# Bildschirm wird schwarz und PC startet neu



## eazyx (20. April 2016)

Hallöle,

ich habe folgendes Problem: An bestimmten Punkten in WoW schmiert mein Rechner ab bzw. mein Bildschirm wird schwarz und dann startet sich mein Rechner neu. Es ist auch nicht so, dass ich da schon drölf Stunden am zocken bin. Es sind tatsächlich ein paar bestimmte Punkte. Ich logg mich ein, gehe einen Meter und dann schmiert der wieder ab. 
Ich habe schon folgendes probiert: Von Directx11 auf Directx9 gestellt, Grafikeinstellungen auf niedrig gestellt, WoW neuinstalliert, Hintergrundprogramme geschlossen, Fenstermodus, Addons ausgemacht, Cache und WTF Ordner gelöscht, auf Windows 10 geuptdated, GeForce Experiece gelöscht (Hatte mir ein GM geraten), OCCT, Heaven Benchmarks durchgeführt war unaufällig, meine Temperaturen sind auch immer unauffällig. Habe mir mal Whochrashed heruntergeladen und gesehen, dass dort Bugcheck 0x124 (WHEA_UNCORRECTABLE_ERROR) und 0x50 (PAGE_FAULT_IN_NONPAGED_AREA) steht. 

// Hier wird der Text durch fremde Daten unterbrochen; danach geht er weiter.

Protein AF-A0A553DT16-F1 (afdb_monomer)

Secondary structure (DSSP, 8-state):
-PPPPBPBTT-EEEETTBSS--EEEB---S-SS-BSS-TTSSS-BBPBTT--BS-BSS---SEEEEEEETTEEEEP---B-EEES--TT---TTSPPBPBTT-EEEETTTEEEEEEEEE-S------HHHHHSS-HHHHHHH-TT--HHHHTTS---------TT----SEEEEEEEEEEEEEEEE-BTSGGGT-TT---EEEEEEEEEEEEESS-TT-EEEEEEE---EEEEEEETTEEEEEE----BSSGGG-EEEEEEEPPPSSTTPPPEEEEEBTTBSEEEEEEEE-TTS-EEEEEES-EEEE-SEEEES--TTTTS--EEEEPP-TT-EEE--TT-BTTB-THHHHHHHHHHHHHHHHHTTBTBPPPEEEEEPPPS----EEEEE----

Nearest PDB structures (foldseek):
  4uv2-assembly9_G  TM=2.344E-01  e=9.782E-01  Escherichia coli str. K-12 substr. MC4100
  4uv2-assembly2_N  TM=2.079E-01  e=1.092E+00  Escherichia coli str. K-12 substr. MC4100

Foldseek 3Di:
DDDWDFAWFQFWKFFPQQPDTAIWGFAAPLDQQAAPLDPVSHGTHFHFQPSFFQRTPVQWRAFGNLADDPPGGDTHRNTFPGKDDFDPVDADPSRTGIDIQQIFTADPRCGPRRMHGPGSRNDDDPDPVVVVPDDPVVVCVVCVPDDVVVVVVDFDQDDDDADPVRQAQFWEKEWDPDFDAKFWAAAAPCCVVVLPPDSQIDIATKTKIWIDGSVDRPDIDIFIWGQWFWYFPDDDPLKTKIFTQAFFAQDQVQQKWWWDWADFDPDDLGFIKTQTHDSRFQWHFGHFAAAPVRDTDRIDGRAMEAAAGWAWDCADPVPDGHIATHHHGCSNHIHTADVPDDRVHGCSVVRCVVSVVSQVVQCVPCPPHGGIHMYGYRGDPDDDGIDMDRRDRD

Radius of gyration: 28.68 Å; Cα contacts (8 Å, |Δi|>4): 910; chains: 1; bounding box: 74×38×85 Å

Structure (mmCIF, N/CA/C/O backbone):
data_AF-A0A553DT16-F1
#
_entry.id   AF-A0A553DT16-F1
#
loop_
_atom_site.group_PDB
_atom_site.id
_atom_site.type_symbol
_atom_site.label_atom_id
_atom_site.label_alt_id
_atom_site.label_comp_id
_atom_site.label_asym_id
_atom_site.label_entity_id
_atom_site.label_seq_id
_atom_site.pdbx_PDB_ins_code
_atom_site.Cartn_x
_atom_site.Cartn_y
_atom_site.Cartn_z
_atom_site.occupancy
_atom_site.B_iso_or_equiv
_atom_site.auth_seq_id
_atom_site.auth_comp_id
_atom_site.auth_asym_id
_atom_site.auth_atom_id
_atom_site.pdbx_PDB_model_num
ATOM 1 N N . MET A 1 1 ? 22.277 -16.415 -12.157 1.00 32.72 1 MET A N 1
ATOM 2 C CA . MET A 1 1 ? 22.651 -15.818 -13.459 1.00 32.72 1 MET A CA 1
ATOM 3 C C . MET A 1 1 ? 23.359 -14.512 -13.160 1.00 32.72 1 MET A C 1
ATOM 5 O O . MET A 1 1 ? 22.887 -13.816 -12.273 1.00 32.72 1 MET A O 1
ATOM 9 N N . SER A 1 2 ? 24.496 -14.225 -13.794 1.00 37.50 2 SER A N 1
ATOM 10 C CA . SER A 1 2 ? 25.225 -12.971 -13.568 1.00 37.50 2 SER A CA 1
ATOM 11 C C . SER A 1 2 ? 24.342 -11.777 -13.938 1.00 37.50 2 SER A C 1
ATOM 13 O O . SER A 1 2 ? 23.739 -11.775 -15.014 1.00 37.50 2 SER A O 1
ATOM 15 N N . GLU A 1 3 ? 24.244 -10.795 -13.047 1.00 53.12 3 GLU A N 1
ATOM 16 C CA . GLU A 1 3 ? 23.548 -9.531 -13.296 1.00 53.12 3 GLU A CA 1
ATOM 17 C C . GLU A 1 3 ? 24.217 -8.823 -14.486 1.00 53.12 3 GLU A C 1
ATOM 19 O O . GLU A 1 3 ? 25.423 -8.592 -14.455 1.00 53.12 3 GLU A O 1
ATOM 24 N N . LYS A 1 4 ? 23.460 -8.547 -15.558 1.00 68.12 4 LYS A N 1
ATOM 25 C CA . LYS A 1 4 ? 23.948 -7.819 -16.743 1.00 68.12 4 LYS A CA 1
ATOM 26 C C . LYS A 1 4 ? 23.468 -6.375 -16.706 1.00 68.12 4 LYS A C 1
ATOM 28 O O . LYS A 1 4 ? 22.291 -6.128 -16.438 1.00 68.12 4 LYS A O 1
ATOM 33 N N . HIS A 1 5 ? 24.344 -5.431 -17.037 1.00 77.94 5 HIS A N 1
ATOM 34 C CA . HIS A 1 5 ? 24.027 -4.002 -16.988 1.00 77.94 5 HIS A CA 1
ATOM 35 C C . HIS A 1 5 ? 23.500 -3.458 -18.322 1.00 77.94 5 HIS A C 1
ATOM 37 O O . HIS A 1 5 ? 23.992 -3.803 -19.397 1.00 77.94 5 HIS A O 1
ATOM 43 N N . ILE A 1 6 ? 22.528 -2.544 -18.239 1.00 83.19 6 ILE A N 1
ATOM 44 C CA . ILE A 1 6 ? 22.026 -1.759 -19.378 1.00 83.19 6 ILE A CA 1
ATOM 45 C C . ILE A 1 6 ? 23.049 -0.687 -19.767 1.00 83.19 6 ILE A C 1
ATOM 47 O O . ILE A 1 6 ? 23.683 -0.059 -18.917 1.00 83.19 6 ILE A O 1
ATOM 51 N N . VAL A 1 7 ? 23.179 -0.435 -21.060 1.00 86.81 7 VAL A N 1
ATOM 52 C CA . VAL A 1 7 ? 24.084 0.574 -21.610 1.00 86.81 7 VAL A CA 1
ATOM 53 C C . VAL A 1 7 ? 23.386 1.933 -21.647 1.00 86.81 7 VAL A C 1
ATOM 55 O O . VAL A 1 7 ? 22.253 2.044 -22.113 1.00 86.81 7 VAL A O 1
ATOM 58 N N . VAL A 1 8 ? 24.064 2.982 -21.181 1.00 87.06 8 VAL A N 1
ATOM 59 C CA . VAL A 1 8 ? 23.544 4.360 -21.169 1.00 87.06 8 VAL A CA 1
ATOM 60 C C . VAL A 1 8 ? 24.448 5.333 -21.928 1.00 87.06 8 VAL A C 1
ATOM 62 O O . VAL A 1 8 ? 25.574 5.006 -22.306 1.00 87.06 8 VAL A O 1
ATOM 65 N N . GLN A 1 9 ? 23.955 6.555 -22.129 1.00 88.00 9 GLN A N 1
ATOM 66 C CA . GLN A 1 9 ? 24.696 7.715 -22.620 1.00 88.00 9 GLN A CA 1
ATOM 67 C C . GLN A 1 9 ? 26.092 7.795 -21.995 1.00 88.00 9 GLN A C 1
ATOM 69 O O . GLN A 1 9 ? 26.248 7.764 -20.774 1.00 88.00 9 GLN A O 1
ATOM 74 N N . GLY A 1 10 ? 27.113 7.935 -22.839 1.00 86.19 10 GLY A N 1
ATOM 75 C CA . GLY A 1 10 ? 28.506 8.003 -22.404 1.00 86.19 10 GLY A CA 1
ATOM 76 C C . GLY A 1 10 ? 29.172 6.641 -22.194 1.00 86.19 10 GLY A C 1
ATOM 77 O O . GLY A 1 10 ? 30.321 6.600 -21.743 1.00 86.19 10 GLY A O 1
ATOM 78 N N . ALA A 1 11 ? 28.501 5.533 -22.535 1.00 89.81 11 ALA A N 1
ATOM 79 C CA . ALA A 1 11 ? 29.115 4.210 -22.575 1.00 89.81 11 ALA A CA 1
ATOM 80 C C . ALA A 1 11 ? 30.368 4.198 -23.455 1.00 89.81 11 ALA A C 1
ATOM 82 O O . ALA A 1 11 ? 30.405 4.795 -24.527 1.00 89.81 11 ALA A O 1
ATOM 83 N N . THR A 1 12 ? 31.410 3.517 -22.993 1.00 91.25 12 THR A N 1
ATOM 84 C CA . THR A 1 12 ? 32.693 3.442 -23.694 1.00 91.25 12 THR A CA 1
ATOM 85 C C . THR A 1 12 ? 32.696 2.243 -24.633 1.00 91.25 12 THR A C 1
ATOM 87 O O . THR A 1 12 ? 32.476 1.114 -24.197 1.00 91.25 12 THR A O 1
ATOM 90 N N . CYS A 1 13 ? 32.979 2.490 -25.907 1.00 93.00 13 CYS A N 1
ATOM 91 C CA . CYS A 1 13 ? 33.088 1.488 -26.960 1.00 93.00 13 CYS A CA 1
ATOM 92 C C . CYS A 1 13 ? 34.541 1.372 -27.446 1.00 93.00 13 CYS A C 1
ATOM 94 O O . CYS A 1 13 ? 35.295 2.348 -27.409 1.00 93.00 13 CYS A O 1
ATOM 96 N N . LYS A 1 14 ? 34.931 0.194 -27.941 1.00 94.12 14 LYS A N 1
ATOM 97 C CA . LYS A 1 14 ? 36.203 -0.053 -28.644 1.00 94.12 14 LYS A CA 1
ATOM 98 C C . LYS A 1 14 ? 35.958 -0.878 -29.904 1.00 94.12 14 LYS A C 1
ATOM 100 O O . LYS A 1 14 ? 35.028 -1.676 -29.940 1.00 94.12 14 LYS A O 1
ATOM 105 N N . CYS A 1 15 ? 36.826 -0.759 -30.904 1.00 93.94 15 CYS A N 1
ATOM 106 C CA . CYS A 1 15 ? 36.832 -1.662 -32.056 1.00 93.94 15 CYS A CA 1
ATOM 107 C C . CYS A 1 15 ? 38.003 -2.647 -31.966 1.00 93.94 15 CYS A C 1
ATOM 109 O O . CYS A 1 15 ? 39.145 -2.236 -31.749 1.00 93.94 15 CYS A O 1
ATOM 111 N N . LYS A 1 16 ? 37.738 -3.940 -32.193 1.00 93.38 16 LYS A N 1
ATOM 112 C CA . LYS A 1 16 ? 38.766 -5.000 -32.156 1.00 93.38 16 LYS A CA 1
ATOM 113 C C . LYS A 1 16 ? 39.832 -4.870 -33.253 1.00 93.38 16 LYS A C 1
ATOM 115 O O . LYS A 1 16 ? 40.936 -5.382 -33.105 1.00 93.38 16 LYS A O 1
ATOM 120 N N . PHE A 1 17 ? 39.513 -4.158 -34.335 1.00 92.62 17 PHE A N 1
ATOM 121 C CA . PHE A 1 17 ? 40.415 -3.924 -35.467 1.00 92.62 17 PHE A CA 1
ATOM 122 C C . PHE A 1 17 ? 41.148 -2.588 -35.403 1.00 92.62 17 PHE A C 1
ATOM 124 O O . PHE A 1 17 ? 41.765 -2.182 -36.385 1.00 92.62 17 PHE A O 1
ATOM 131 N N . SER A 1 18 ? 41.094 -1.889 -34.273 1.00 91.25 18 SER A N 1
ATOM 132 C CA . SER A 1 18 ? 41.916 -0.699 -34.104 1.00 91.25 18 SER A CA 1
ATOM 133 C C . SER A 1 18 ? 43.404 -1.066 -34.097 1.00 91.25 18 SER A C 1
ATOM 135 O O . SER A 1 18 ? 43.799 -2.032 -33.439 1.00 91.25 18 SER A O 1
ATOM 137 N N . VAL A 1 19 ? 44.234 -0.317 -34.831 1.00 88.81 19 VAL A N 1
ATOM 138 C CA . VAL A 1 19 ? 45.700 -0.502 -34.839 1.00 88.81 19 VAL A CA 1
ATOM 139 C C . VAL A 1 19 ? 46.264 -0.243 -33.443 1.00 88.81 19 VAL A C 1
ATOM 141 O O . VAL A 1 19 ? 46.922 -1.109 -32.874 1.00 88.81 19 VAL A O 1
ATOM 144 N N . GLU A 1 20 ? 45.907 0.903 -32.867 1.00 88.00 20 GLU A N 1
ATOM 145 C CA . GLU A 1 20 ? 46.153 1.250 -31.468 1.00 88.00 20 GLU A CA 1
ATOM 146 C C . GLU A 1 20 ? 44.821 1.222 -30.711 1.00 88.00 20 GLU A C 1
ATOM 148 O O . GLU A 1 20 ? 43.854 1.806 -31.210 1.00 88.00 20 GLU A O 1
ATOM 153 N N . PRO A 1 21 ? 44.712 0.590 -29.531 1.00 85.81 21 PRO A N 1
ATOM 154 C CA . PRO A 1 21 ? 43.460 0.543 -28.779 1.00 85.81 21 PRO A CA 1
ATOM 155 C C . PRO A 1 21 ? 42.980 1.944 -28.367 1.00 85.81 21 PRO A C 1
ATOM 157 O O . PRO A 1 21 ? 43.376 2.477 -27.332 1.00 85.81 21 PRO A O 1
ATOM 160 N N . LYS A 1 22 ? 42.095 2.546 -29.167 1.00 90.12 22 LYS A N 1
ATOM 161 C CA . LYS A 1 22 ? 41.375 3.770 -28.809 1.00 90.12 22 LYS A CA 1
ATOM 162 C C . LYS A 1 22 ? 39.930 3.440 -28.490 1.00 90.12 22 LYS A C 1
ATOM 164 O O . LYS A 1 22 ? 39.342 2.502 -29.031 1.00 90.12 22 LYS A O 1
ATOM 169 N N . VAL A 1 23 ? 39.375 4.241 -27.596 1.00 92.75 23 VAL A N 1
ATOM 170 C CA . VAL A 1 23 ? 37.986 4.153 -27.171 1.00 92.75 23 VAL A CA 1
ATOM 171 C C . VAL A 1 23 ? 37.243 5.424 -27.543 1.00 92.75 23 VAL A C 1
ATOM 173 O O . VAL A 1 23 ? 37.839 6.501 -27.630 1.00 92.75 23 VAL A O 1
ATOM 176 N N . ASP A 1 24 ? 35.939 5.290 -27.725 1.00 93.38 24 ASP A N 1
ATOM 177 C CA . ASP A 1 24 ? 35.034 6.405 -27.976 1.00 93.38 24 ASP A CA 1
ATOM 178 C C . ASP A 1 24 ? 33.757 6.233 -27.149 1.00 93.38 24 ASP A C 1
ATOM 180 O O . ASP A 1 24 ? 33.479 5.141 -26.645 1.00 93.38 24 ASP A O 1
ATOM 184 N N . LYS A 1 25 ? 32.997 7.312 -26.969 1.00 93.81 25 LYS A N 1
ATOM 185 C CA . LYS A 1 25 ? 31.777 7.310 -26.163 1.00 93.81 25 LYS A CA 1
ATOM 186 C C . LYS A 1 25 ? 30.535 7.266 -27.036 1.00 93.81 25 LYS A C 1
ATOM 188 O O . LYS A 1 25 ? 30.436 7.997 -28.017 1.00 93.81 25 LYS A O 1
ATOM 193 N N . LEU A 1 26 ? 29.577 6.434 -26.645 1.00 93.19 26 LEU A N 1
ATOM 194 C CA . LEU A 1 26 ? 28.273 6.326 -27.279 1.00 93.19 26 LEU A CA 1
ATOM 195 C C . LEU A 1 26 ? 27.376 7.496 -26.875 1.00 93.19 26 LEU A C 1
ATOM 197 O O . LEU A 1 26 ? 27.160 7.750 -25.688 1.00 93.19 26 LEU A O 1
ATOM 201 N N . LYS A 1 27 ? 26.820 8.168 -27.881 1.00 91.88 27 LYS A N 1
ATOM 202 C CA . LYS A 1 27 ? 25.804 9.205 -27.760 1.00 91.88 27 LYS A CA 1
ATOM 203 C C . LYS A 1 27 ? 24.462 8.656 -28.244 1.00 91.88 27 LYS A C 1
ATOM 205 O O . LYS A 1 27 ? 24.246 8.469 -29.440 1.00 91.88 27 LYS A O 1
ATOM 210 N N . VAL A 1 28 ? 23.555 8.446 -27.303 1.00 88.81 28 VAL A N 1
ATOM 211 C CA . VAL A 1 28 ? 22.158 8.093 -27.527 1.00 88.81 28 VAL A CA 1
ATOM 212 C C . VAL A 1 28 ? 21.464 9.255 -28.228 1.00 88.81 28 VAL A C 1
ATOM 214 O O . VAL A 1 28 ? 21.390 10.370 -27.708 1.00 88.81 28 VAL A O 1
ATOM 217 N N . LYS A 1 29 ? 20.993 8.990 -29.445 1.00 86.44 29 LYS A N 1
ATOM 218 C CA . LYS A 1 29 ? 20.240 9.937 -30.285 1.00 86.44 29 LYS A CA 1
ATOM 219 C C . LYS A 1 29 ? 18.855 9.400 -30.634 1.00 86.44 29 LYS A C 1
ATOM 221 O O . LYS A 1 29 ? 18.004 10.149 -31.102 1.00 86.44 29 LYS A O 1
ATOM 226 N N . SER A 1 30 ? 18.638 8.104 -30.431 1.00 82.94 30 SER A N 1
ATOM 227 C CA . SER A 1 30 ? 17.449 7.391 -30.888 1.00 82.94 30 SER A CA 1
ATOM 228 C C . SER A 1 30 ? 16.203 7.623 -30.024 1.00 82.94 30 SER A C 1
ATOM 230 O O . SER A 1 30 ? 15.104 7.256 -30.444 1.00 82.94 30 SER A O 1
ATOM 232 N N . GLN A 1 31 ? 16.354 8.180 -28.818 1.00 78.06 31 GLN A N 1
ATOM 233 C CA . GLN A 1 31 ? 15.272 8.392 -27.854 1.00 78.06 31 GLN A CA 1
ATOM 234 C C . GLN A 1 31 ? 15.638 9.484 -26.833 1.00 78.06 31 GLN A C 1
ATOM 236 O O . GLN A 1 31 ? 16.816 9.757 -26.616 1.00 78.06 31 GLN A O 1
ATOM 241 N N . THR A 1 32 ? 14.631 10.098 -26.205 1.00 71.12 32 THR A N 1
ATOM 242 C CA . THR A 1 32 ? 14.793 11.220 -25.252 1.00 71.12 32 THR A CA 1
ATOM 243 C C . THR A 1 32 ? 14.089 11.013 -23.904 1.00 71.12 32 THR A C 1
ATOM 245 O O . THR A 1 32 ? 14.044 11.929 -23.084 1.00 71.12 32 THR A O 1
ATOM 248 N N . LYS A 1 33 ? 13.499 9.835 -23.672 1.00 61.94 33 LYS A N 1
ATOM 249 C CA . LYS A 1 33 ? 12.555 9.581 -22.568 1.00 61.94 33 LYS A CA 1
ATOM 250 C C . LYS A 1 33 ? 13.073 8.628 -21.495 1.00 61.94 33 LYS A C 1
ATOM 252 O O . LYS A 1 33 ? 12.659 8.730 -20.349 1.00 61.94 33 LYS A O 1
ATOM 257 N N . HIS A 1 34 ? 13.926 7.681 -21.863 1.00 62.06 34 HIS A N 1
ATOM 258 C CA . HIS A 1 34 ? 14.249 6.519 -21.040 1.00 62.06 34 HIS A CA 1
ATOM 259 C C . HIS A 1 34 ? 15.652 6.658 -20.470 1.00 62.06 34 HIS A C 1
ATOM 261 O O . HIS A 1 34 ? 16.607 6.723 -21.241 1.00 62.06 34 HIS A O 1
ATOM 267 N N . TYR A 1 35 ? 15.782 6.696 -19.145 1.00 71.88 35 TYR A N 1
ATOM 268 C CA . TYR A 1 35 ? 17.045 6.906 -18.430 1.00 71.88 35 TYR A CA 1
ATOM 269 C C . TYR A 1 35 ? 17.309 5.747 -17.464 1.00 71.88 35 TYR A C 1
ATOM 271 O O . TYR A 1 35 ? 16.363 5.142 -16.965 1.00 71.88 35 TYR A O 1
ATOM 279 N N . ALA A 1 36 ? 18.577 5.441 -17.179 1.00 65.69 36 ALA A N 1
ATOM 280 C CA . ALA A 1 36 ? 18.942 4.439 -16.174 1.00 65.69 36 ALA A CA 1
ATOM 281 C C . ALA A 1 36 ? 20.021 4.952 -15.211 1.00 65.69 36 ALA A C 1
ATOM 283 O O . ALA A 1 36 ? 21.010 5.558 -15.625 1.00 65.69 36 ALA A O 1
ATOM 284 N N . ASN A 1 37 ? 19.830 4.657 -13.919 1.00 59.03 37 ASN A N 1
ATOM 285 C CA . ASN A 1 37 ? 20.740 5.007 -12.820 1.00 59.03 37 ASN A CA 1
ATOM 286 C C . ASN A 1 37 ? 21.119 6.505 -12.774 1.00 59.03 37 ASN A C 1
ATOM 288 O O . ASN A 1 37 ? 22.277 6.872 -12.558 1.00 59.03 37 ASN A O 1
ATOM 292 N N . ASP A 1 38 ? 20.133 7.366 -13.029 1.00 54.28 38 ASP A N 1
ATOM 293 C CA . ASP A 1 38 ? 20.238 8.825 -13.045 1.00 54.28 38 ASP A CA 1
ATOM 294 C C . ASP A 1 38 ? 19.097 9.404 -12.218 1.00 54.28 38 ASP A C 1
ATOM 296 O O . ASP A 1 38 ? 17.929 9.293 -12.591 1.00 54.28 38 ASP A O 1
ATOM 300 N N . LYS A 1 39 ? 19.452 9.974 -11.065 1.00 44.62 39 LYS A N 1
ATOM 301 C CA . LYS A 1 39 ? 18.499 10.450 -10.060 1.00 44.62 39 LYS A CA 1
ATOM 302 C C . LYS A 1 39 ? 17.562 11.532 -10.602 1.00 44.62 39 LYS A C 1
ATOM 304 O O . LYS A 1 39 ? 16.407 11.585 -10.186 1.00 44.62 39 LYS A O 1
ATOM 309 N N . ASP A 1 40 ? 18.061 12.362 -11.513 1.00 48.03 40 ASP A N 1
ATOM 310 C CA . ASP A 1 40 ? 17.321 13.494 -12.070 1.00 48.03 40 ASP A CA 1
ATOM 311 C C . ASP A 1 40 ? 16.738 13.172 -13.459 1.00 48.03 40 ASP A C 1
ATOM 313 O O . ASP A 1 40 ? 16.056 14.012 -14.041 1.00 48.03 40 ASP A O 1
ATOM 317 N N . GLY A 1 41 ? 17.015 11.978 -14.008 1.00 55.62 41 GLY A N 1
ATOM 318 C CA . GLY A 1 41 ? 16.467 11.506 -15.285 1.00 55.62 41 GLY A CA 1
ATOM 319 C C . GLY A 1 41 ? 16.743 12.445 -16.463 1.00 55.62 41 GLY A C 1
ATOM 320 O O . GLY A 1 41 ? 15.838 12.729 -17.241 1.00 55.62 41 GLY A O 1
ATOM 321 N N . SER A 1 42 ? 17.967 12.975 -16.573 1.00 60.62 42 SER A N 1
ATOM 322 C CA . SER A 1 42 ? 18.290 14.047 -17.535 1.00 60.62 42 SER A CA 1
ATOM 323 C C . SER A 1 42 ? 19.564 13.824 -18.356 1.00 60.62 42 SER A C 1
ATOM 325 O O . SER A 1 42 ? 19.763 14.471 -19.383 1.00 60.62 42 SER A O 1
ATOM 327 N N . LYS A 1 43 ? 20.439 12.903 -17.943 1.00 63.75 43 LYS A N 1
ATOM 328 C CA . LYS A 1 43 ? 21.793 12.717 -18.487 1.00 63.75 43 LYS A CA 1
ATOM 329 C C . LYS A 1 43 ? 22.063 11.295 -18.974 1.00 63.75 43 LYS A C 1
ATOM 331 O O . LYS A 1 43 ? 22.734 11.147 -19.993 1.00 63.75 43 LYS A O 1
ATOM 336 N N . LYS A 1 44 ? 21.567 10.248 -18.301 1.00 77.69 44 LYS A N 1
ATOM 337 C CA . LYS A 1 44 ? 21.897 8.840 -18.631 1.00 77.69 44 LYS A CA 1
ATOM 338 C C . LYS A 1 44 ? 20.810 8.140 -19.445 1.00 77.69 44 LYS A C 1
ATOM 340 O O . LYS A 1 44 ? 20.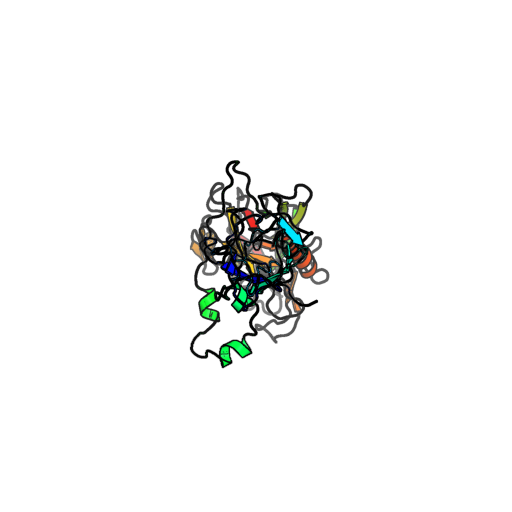220 7.157 -18.997 1.00 77.69 44 LYS A O 1
ATOM 345 N N . LEU A 1 45 ? 20.546 8.652 -20.646 1.00 78.31 45 LEU A N 1
ATOM 346 C CA . LEU A 1 45 ? 19.617 8.021 -21.589 1.00 78.31 45 LEU A CA 1
ATOM 347 C C . LEU A 1 45 ? 20.036 6.572 -21.883 1.00 78.31 45 LEU A C 1
ATOM 349 O O . LEU A 1 45 ? 21.209 6.315 -22.132 1.00 78.31 45 LEU A O 1
ATOM 353 N N . ILE A 1 46 ?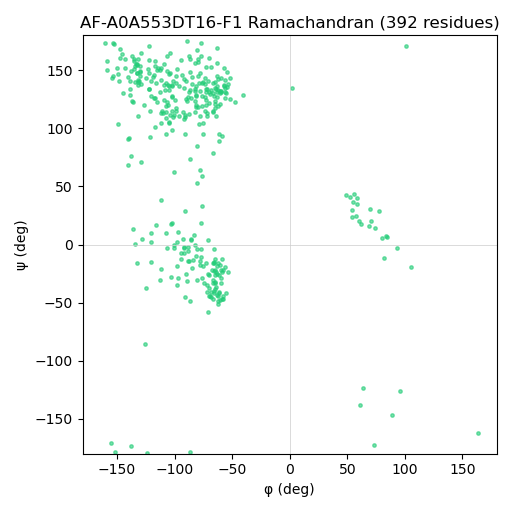 19.091 5.636 -21.880 1.00 83.31 46 ILE A N 1
ATOM 354 C CA . ILE A 1 46 ? 19.310 4.231 -22.241 1.00 83.31 46 ILE A CA 1
ATOM 355 C C . ILE A 1 46 ? 19.600 4.127 -23.740 1.00 83.31 46 ILE A C 1
ATOM 357 O O . ILE A 1 46 ? 18.839 4.650 -24.559 1.00 83.31 46 ILE A O 1
ATOM 361 N N . ALA A 1 47 ? 20.684 3.439 -24.091 1.00 89.44 47 ALA A N 1
ATOM 362 C CA . ALA A 1 47 ? 21.034 3.138 -25.471 1.00 89.44 47 ALA A CA 1
ATOM 363 C C . ALA A 1 47 ? 20.197 1.971 -26.013 1.00 89.44 47 ALA A C 1
ATOM 365 O O . ALA A 1 47 ? 19.848 1.039 -25.283 1.00 89.44 47 ALA A O 1
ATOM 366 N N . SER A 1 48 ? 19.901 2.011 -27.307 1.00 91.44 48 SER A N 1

Weiß einfach nicht mehr weiter 

Mein PC

Betriebssystem
	Windows 10 Pro 64-bit
CPU
	Intel Core 2 Quad Q8300 @ 2.50GHz
RAM
	6,00GB Dual Kanal DDR2 @ 399MHz (5-5-5-18)
Motherboard
	Packard Bell FMCP7AM 
Grafik
	1536 MBNVIDIA GeForce GT 130 (Sapphire/PCPartner)	

Liebe Grüße
Isi


----------



## DKK007 (20. April 2016)

Wie sehen die Temperaturen aus?

Was für ein Netzteil ist verbaut? Ich würde auf ein defektes Netzteil tippen.


----------



## bschicht86 (20. April 2016)

Neben den ganzen Versuchen fehlen mir Tests für CPU (Prime95) und RAM (memtest86)


----------



## nWo-Wolfpac (20. April 2016)

Könnte auch einfach nur an den Grafiktreibern liegen. Deinstallier die mal mit DDU und mach die frisch wieder drauf.


----------



## eazyx (22. April 2016)

Hey, 
also ich werde jetzt gleich mal alle Tipps ausprobieren. Was meint ihr denn wie lange ich die Tests laufen lassen muss?


----------



## Markzzman (22. April 2016)

Könnte evtll. an den verbauten Komponenten liegen.
Aktuelle Hardware kann für WoW nicht schaden.


----------



## eazyx (22. April 2016)

bschicht86 schrieb:


> Neben den ganzen Versuchen fehlen mir Tests für CPU (Prime95) und RAM (memtest86)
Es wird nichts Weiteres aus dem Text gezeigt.